This is only the latest species to disappear from the islands

Mar 21, 2012 09:13 GMT  ·  By
A copper-striped blue-tailed skink (Emoia impar) photographed in Samoa during a USGS field survey
   A copper-striped blue-tailed skink (Emoia impar) photographed in Samoa during a USGS field survey

The copper striped blue-tailed skink (Emoia impar) is now extinct from the Hawaiian Archipelago, researchers at the United States Geological Survey (USGS) announce. The lizard represents the latest native vertebrate to disappear from its original, tropical habitat.

The sleek creature had smooth, polished scales and a long, sky-blue tail, researchers say. The last living one was found by a survey conducted in the 1960s, on the Na’Pali coast of Kauai. Since then, a number of field tests failed to find any living specimen.

Scientists scoured the Kauai, Oahu, Maui and Hawai’i islands at regular intervals, between 1988 and 2008. During these investigations, the teams did not even manage to see a representative of this skink species, let alone capture one for study.

According to experts, extinctions are unfortunately not at all uncommon in the archipelago. In fact, it could be that it is one of the most severely affected habitats in the world, in terms of encroaching human influence.

“No other landscape in these United States has been more impacted by extinction events and species invasions in historic times than the Hawaiian Islands, with as yet unknown long-term cascading consequences to the ecosystem,” explains Marcia McNutt.

“Today, we close the book on one more animal that is unlikely to ever be re-established in this fragile island home,” adds the expert, who holds an appointment as the director of the USGS.

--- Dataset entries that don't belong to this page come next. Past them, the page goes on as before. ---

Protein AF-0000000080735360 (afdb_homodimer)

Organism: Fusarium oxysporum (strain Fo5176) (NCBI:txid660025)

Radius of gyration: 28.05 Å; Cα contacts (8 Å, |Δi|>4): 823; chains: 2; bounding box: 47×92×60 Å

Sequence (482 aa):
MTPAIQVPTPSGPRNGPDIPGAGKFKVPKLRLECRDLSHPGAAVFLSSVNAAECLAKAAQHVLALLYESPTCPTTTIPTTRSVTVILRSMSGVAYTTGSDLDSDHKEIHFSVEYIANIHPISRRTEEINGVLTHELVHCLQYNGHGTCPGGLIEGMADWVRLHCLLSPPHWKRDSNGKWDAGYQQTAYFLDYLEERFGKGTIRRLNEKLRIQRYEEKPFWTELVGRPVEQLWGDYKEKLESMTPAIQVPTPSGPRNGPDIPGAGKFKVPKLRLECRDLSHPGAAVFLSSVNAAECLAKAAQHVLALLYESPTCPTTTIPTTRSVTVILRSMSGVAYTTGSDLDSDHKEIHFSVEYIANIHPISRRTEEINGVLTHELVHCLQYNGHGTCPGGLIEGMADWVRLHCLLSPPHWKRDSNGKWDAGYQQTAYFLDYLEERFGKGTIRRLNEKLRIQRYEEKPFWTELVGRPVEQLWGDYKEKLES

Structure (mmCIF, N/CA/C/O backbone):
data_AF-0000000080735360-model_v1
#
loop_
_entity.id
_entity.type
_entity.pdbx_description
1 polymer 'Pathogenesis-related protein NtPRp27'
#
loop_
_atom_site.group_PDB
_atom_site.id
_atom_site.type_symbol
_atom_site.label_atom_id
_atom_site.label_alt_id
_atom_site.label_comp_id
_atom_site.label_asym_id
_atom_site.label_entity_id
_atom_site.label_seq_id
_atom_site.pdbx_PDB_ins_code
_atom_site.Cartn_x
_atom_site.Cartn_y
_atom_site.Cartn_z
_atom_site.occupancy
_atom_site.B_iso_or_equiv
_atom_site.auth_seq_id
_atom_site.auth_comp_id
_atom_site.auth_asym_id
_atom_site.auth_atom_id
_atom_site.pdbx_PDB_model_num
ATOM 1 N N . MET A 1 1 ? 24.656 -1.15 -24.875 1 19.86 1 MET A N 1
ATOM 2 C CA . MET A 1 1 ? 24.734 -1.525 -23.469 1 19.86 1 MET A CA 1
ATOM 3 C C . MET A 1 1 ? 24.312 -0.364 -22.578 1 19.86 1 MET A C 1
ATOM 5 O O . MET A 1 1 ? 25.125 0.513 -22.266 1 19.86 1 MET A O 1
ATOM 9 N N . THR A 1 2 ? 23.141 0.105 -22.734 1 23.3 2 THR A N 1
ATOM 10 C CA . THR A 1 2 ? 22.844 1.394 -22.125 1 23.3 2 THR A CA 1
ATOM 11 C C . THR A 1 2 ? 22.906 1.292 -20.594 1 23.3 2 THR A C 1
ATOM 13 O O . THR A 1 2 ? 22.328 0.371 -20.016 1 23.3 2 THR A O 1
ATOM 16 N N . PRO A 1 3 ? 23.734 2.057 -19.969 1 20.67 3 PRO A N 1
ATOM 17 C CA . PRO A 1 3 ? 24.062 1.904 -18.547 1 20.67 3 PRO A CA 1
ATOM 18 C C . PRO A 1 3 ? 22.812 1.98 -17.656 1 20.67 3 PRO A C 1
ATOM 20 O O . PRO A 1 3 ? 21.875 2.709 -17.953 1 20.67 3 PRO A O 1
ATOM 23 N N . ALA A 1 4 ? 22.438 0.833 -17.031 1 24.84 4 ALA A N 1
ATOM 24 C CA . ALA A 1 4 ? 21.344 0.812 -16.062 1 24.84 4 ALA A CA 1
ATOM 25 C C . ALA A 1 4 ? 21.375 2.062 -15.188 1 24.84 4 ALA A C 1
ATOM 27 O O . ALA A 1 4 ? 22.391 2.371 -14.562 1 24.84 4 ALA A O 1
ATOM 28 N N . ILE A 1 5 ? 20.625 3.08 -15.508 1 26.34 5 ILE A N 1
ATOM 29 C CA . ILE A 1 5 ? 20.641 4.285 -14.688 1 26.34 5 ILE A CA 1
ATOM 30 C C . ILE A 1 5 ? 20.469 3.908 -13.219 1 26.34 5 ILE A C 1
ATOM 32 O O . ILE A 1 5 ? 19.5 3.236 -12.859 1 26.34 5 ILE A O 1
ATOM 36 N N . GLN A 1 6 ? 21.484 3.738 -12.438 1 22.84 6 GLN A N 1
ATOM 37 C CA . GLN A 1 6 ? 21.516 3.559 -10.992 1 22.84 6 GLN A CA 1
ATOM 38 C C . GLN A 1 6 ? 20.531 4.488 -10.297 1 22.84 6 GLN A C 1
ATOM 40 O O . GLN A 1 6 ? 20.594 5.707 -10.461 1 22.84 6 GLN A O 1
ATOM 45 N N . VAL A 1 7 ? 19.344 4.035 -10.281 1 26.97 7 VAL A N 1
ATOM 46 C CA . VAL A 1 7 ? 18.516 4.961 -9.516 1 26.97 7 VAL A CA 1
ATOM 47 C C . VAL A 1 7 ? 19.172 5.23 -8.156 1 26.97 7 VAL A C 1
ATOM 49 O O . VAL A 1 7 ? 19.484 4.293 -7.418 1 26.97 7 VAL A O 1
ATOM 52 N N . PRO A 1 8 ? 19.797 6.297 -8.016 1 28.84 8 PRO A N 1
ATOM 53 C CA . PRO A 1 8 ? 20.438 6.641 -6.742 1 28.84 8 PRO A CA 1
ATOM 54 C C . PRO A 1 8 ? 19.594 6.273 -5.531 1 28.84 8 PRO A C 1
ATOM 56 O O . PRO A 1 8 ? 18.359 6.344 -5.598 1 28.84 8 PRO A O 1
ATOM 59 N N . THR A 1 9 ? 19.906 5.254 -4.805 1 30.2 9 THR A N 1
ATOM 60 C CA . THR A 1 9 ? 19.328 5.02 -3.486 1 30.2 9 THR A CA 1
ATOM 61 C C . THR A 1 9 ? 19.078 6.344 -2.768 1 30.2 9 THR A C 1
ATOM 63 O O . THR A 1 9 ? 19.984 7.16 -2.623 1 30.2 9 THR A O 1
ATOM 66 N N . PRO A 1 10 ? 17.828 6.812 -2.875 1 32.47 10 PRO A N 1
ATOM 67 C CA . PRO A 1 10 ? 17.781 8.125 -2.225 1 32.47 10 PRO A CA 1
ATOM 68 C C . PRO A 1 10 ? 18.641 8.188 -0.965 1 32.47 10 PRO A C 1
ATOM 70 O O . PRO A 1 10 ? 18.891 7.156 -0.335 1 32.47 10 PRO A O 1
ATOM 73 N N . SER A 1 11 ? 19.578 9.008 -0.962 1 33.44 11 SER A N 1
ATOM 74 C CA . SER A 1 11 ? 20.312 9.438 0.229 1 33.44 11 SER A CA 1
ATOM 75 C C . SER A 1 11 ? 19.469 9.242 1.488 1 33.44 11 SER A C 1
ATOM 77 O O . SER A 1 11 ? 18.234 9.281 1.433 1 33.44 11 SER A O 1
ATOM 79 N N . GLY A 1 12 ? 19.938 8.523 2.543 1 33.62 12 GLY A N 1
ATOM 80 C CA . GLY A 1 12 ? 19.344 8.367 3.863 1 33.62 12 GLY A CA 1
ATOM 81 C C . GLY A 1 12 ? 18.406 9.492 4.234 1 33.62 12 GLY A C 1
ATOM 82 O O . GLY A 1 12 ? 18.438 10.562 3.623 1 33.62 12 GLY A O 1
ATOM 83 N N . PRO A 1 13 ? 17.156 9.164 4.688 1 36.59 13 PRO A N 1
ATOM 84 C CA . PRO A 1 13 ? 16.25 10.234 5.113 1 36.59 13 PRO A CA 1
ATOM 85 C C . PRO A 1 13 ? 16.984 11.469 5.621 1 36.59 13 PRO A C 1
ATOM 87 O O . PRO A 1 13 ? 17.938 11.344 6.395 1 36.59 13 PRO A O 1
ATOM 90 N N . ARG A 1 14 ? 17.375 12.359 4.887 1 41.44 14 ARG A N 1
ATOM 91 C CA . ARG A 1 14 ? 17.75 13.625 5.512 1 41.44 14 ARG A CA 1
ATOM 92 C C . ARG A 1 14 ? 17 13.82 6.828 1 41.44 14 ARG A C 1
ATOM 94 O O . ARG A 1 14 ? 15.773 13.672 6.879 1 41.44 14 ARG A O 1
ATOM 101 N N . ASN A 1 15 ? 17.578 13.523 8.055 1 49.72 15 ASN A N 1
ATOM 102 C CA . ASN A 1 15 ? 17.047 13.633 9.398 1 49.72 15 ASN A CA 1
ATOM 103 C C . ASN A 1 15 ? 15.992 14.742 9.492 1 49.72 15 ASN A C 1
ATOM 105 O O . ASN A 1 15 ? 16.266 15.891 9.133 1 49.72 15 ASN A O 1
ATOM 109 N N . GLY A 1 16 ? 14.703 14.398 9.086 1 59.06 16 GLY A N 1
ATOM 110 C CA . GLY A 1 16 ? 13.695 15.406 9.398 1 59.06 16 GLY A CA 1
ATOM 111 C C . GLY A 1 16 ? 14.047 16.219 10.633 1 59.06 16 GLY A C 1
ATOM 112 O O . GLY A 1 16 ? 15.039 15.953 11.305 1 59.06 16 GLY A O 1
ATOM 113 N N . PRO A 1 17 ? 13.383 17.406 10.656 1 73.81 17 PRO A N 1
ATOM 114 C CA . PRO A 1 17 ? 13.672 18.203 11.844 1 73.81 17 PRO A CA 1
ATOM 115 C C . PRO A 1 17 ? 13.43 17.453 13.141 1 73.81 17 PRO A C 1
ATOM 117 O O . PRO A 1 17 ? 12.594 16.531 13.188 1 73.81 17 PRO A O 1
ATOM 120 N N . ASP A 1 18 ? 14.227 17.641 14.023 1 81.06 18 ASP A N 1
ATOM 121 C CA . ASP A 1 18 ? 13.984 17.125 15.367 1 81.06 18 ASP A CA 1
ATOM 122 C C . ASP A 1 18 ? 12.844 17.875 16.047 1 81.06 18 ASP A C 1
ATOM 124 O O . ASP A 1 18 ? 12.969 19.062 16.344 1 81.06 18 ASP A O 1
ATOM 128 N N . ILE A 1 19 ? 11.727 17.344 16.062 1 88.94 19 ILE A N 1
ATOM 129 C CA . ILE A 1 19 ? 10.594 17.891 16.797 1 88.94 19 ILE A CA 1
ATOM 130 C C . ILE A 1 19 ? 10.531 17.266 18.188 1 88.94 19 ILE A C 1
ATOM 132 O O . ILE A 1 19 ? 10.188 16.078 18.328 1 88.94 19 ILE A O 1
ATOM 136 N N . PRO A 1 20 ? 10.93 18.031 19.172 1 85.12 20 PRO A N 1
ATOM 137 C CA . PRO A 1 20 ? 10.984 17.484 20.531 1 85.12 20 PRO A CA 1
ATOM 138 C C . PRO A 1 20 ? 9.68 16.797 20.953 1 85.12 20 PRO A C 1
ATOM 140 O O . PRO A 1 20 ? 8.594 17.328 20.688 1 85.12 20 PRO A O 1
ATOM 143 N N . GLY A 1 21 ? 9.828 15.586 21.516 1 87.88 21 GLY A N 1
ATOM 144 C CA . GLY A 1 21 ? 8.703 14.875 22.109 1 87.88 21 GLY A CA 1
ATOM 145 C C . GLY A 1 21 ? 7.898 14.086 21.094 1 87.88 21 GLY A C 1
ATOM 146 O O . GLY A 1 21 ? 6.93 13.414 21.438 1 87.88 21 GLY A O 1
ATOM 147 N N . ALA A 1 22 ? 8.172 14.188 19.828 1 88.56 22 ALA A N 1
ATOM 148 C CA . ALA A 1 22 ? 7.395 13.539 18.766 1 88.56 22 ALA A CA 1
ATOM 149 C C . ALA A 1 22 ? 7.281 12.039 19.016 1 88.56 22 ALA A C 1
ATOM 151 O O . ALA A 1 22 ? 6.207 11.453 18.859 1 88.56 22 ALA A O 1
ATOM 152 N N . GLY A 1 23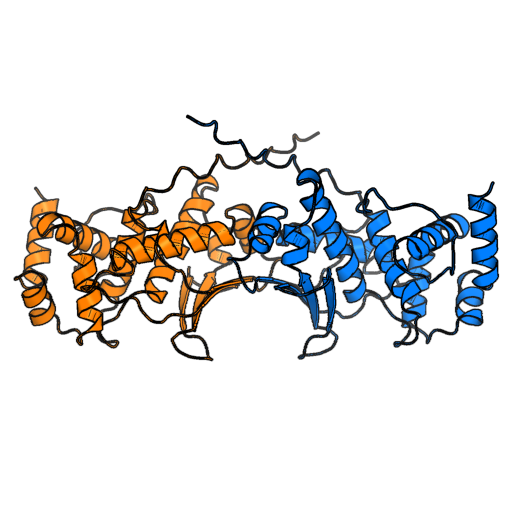 ? 8.258 11.406 19.516 1 89.56 23 GLY A N 1
ATOM 153 C CA . GLY A 1 23 ? 8.281 9.969 19.703 1 89.56 23 GLY A CA 1
ATOM 154 C C . GLY A 1 23 ? 7.445 9.508 20.891 1 89.56 23 GLY A C 1
ATOM 155 O O . GLY A 1 23 ? 7.23 8.305 21.078 1 89.56 23 GLY A O 1
ATOM 156 N N . LYS A 1 24 ? 6.875 10.414 21.625 1 91.75 24 LYS A N 1
ATOM 157 C CA . LYS A 1 24 ? 6.148 10.07 22.844 1 91.75 24 LYS A CA 1
ATOM 158 C C . LYS A 1 24 ? 4.672 9.836 22.562 1 91.75 24 LYS A C 1
ATOM 160 O O . LYS A 1 24 ? 3.943 9.312 23.406 1 91.75 24 LYS A O 1
ATOM 165 N N . PHE A 1 25 ? 4.191 10.258 21.438 1 95.31 25 PHE A N 1
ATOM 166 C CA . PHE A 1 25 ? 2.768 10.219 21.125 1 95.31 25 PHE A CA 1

“This skink was once common throughout the Hawaiian Islands, and in fact the species can still be found on many other island groups in the tropical Pacific,” USGS Western Ecological Research Center biologist Robert Fisher says.

He adds that this is one of the main reasons why the recently-confirmed extinction is so weird. The creature was very common and widespread, and yet it only disappeared on Kauai, and no other islands.

Details of the new investigation appear in the latest issue of the international conservation journal Oryx, which is published by Fauna and Flora International. Scientist Ivan Ineich, from the Muséum national d’Histoire naturelle, in Paris, was also a part of the research group.

“There's some evidence that an invasive ant was preying on these skinks. That's a new factor we'll need to examine as we look out for other at-risk species in the Pacific islands,” Fisher explains.